Host Department: Rice University-Mathematics
An important question in regularity theory of minimal submanifolds is that of understanding the nature of weakly deﬁned minimal submanifolds (stationary integral currents or varifolds) in the presence of branch points, namely, those singular points where there are planar tangent cones of multiplicity > 1. Related is the question of what natural geometric conditions would prevent the existence of such points. In regions where branch points can be ruled out, one can conclude that the singular set in general has codimension at least 1, and higher under various additional hypotheses. When branch points exist, it is of interest to know how large a set they form and what the local structure of the varifold near them is.
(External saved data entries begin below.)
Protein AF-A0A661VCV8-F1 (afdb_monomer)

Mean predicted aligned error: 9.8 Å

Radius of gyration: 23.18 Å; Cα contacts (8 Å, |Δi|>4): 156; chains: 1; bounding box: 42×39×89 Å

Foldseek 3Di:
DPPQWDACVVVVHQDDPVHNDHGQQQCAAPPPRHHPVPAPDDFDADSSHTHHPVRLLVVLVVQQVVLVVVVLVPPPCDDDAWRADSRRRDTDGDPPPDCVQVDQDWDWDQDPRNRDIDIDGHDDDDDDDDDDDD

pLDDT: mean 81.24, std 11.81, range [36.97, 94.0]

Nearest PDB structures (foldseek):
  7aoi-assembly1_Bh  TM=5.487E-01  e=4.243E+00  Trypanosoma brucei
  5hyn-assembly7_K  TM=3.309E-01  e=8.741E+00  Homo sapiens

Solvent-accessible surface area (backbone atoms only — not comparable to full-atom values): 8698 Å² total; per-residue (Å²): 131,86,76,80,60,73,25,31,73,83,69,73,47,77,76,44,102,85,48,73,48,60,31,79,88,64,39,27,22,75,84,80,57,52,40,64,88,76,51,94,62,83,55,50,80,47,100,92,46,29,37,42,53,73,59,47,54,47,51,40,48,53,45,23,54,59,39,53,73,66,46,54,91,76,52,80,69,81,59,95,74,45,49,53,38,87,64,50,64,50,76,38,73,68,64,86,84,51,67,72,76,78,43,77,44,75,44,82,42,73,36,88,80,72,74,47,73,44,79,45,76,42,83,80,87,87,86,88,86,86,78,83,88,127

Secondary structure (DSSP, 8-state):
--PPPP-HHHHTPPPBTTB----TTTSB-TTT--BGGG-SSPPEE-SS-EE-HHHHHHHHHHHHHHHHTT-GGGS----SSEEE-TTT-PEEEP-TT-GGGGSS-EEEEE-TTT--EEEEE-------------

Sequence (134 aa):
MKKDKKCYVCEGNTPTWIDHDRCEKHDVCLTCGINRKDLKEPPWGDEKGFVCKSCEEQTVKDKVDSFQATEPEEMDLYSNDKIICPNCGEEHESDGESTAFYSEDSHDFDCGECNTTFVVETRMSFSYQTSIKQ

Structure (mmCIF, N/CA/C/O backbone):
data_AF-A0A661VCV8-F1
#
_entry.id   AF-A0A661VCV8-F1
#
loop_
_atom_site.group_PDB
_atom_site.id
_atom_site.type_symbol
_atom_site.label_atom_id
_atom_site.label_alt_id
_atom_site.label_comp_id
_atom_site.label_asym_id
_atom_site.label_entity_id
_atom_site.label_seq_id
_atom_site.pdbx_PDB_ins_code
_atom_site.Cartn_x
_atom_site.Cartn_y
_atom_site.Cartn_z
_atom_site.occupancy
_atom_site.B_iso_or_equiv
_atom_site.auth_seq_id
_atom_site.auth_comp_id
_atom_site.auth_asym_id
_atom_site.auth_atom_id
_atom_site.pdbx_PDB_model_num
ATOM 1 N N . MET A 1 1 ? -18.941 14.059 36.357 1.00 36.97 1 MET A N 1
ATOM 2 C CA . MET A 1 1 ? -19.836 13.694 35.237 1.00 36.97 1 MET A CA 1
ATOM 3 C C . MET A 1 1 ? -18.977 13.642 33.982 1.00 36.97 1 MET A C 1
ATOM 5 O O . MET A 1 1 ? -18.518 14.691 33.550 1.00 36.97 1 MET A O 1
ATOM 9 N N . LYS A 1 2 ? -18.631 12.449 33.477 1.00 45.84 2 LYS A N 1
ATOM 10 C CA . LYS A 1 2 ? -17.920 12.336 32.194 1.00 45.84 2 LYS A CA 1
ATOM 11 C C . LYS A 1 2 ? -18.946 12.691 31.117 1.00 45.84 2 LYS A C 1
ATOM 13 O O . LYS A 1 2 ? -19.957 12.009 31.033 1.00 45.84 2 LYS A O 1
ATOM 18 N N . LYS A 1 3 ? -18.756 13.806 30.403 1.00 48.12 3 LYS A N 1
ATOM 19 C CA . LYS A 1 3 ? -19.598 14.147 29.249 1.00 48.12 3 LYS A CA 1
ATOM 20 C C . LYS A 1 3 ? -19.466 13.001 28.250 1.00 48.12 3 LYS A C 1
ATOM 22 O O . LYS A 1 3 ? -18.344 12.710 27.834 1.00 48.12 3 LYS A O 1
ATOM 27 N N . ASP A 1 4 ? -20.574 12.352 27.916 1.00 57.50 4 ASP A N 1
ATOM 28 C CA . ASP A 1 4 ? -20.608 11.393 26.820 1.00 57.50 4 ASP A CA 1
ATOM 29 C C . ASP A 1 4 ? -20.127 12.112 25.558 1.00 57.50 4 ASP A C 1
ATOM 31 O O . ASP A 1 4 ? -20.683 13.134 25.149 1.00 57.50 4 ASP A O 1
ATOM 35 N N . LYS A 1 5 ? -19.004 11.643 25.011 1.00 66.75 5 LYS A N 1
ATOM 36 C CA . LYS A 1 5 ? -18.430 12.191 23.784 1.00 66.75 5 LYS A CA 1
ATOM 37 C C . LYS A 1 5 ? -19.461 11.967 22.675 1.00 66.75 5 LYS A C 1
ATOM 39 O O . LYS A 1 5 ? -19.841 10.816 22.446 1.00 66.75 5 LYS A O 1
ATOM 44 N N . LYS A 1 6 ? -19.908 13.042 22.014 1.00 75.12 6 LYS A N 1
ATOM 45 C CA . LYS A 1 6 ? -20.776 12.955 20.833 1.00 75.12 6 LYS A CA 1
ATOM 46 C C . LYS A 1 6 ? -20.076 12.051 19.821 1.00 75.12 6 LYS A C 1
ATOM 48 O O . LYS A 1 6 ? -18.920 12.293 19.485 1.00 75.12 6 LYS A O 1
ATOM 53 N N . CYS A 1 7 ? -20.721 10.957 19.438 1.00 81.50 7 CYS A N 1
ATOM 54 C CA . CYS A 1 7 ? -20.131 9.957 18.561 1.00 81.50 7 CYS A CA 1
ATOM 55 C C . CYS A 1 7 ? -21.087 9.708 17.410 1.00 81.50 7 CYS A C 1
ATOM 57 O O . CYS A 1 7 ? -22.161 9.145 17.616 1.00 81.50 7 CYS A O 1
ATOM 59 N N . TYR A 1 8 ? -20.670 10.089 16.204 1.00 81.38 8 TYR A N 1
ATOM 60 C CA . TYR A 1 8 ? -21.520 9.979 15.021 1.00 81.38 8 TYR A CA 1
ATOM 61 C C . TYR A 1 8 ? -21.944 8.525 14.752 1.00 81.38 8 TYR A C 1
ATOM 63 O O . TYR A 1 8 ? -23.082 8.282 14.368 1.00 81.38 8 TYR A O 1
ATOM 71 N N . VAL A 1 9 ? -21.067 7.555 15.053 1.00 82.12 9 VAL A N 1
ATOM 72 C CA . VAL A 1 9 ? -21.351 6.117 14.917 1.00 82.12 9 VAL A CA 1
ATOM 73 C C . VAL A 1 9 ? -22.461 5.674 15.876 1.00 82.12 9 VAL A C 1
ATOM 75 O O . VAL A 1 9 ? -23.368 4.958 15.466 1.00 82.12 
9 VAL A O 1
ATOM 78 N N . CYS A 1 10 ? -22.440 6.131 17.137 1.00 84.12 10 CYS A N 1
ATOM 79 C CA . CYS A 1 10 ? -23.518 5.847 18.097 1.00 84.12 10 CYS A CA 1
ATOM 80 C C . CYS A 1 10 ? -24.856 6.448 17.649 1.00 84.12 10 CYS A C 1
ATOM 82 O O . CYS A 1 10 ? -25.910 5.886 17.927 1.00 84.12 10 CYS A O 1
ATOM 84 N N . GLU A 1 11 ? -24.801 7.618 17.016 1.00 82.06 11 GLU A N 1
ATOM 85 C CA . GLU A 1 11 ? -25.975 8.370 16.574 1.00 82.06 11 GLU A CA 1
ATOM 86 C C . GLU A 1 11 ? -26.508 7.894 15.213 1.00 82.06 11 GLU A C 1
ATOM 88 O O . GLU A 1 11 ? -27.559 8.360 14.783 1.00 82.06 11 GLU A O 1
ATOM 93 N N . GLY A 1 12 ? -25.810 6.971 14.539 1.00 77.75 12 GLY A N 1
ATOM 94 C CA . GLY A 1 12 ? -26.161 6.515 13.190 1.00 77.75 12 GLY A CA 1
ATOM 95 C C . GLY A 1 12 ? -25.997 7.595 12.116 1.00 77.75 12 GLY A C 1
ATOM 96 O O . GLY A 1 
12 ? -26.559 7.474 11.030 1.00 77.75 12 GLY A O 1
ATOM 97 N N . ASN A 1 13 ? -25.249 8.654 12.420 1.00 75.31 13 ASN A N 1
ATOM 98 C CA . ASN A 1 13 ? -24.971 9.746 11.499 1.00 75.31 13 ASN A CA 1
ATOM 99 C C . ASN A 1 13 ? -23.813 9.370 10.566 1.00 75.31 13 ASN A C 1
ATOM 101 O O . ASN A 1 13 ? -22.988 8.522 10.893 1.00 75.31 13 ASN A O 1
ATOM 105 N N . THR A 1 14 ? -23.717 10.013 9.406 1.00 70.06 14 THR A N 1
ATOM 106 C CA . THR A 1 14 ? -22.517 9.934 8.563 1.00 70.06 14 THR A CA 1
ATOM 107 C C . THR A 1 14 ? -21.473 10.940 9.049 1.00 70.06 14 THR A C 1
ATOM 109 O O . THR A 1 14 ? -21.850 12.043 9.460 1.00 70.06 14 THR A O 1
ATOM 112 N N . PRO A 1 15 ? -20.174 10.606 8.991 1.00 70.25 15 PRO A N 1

These lectures will focus on a new regularity theorem for the class of stationary, stable codimension 1 integral varifolds of an open ball. Making no assumption a priori on the size of the singular set, this theorem gives a rather natural, "checkable" geometric structural condition for non-existence of branch points in varifolds in this class. Speciﬁcally, this condition requires that no singular point has a neighborhood in which the varifold corresponds to a union of (three or more) C1,α (for some arbitrarily chosen α ∈ (0, 1)) hypersurfaces-with-boundary meeting (only) along their common boundary. The conclusion when this condition is satisﬁed is that the stable varifold corresponds to a smooth embedded hypersurface away from the boundary of the ball and away from a possible interior singular set of codimension at least 7 (which is empty if the dimension of the varifold is ≤ 6). The work generalizes the regularity theory of R. Schoen and L. Simon.
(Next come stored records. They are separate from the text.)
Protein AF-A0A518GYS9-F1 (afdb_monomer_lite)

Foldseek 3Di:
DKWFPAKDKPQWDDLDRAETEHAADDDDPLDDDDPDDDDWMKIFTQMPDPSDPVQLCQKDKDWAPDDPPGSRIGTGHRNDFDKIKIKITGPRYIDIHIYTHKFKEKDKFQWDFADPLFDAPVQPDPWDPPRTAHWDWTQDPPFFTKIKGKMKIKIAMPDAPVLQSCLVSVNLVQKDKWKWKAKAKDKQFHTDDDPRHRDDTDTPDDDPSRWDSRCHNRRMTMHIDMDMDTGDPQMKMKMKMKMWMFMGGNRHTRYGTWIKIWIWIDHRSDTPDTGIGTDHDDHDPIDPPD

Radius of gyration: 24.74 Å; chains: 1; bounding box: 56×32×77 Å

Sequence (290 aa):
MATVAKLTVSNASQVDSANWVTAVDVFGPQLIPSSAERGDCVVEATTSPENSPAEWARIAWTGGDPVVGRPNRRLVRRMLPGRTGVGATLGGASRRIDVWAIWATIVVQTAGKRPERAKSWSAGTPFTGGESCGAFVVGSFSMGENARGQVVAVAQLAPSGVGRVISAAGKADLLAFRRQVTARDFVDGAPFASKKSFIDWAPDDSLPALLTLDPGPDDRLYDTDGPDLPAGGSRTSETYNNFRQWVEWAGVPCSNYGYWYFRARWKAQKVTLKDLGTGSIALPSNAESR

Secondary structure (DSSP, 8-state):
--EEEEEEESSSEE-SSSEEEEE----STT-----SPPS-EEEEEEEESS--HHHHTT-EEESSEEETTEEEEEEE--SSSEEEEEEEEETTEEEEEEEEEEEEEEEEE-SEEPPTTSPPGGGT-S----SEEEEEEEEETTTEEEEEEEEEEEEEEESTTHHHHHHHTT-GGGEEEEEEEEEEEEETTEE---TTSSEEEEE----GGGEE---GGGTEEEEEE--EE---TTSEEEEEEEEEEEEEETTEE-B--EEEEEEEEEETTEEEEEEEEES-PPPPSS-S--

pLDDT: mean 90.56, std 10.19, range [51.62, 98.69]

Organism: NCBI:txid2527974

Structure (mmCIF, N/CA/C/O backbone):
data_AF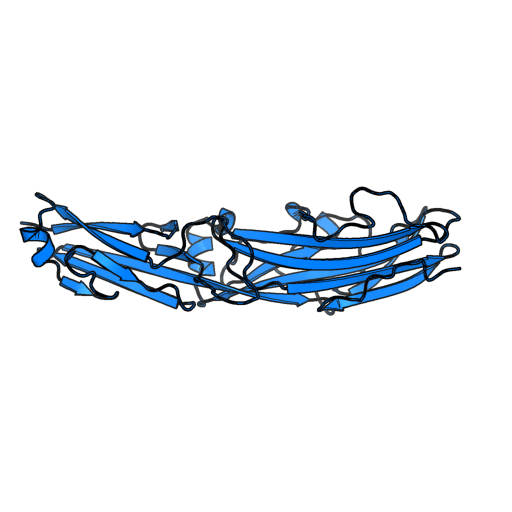-A0A518GYS9-F1
#
_entry.id   AF-A0A518GYS9-F1
#
loop_
_atom_site.group_PDB
_atom_site.id
_atom_site.type_symbol
_atom_site.label_atom_id
_atom_site.label_alt_id
_atom_site.label_comp_id
_atom_site.label_asym_id
_atom_site.label_entity_id
_atom_site.label_seq_id
_atom_site.pdbx_PDB_ins_code
_atom_site.Cartn_x
_atom_site.Cartn_y
_atom_site.Cartn_z
_atom_site.occupancy
_atom_site.B_iso_or_equiv
_atom_site.auth_seq_id
_atom_site.auth_comp_id
_atom_site.auth_asym_id
_atom_site.auth_atom_id
_atom_site.pdbx_PDB_model_num
ATOM 1 N N . MET A 1 1 ? -28.752 0.979 35.376 1.00 89.69 1 MET A N 1
ATOM 2 C CA . MET A 1 1 ? -27.636 0.004 35.410 1.00 89.69 1 MET A CA 1
ATOM 3 C C . MET A 1 1 ? -26.569 0.499 34.451 1.00 89.69 1 MET A C 1
ATOM 5 O O . MET A 1 1 ? -26.946 0.926 33.367 1.00 89.69 1 MET A O 1
ATOM 9 N N . ALA A 1 2 ? -25.294 0.494 34.846 1.00 96.31 2 ALA A N 1
ATOM 10 C CA . ALA A 1 2 ? -24.219 0.942 33.962 1.00 96.31 2 ALA A CA 1
ATOM 11 C C . ALA A 1 2 ? -24.029 -0.028 32.783 1.00 96.31 2 ALA A C 1
ATOM 13 O O . ALA A 1 2 ? -24.143 -1.240 32.971 1.00 96.31 2 ALA A O 1
ATOM 14 N N . THR A 1 3 ? -23.741 0.490 31.590 1.00 98.06 3 THR A N 1
ATOM 15 C CA . THR A 1 3 ? -23.534 -0.289 30.354 1.00 98.06 3 THR A CA 1
ATOM 16 C C . THR A 1 3 ? -22.382 0.277 29.522 1.00 98.06 3 THR A C 1
ATOM 18 O O . THR A 1 3 ? -21.993 1.431 29.703 1.00 98.06 3 THR A O 1
ATOM 21 N N . VAL A 1 4 ? -21.829 -0.519 28.597 1.00 97.62 4 VAL A N 1
ATOM 22 C CA . VAL A 1 4 ? -20.884 -0.013 27.584 1.00 97.62 4 VAL A CA 1
ATOM 23 C C . VAL A 1 4 ? -21.672 0.642 26.451 1.00 97.62 4 VAL A C 1
ATOM 25 O O . VAL A 1 4 ? -22.380 -0.037 25.706 1.00 97.62 4 VAL A O 1
ATOM 28 N N . ALA A 1 5 ? -21.519 1.953 26.286 1.00 96.88 5 ALA A N 1
ATOM 29 C CA . ALA A 1 5 ? -22.190 2.700 25.230 1.00 96.88 5 ALA A CA 1
ATOM 30 C C . ALA A 1 5 ? -21.501 2.485 23.873 1.00 96.88 5 ALA A C 1
ATOM 32 O O . ALA A 1 5 ? -22.152 2.104 22.895 1.00 96.88 5 ALA A O 1
ATOM 33 N N . LYS A 1 6 ? -20.175 2.678 23.822 1.00 97.19 6 LYS A N 1
ATOM 34 C CA . LYS A 1 6 ? -19.367 2.600 22.593 1.00 97.19 6 LYS A CA 1
ATOM 35 C C . LYS A 1 6 ? -17.921 2.180 22.861 1.00 97.19 6 LYS A C 1
ATOM 37 O O . LYS A 1 6 ? -17.425 2.334 23.976 1.00 97.19 6 LYS A O 1
ATOM 42 N N . LEU A 1 7 ? -17.265 1.706 21.802 1.00 98.50 7 LEU A N 1
ATOM 43 C CA . LEU A 1 7 ? -15.819 1.509 21.716 1.00 98.50 7 LEU A CA 1
ATOM 44 C C . LEU A 1 7 ? -15.255 2.444 20.640 1.00 98.50 7 LEU A C 1
ATOM 46 O O . LEU A 1 7 ? -15.852 2.585 19.574 1.00 98.50 7 LEU A O 1
ATOM 50 N N . THR A 1 8 ? -14.116 3.065 20.916 1.00 98.00 8 THR A N 1
ATOM 51 C CA . THR A 1 8 ? -13.375 3.921 19.975 1.00 98.00 8 THR A CA 1
ATOM 52 C C . THR A 1 8 ? -11.909 3.523 19.962 1.00 98.00 8 THR A C 1
ATOM 54 O O . THR A 1 8 ? -11.424 3.030 20.978 1.00 98.00 8 THR A O 1
ATOM 57 N N . VAL A 1 9 ? -11.202 3.745 18.853 1.00 97.69 9 VAL A N 1
ATOM 58 C CA . VAL A 1 9 ? -9.793 3.351 18.718 1.00 97.69 9 VAL A CA 1
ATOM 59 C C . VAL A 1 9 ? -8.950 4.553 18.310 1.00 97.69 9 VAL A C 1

In the absence of this structural condition, branch points, in general, do exist in stable hypersurfaces. A theorem giving a fairly complete description of the local structure of a codimension 1 stable integral current, including an optimal estimate on the size of its branch set, is also available provided the multiplicity of the current is at most 2. For the bound on the size of the branch set, the latter theorem relies on recent joint work with Leon Simon on estimating the Hausdorﬀ dimension of the set of order 2 branch points of a C1,α branched minimal graph (of arbitrary codimension). These results will also be discussed.
Lectures 2 and 3 will partly be devoted to describing some of the techniques involved in the proofs of the main theorems; Lecture 1 will be less so and will contain general introductory material.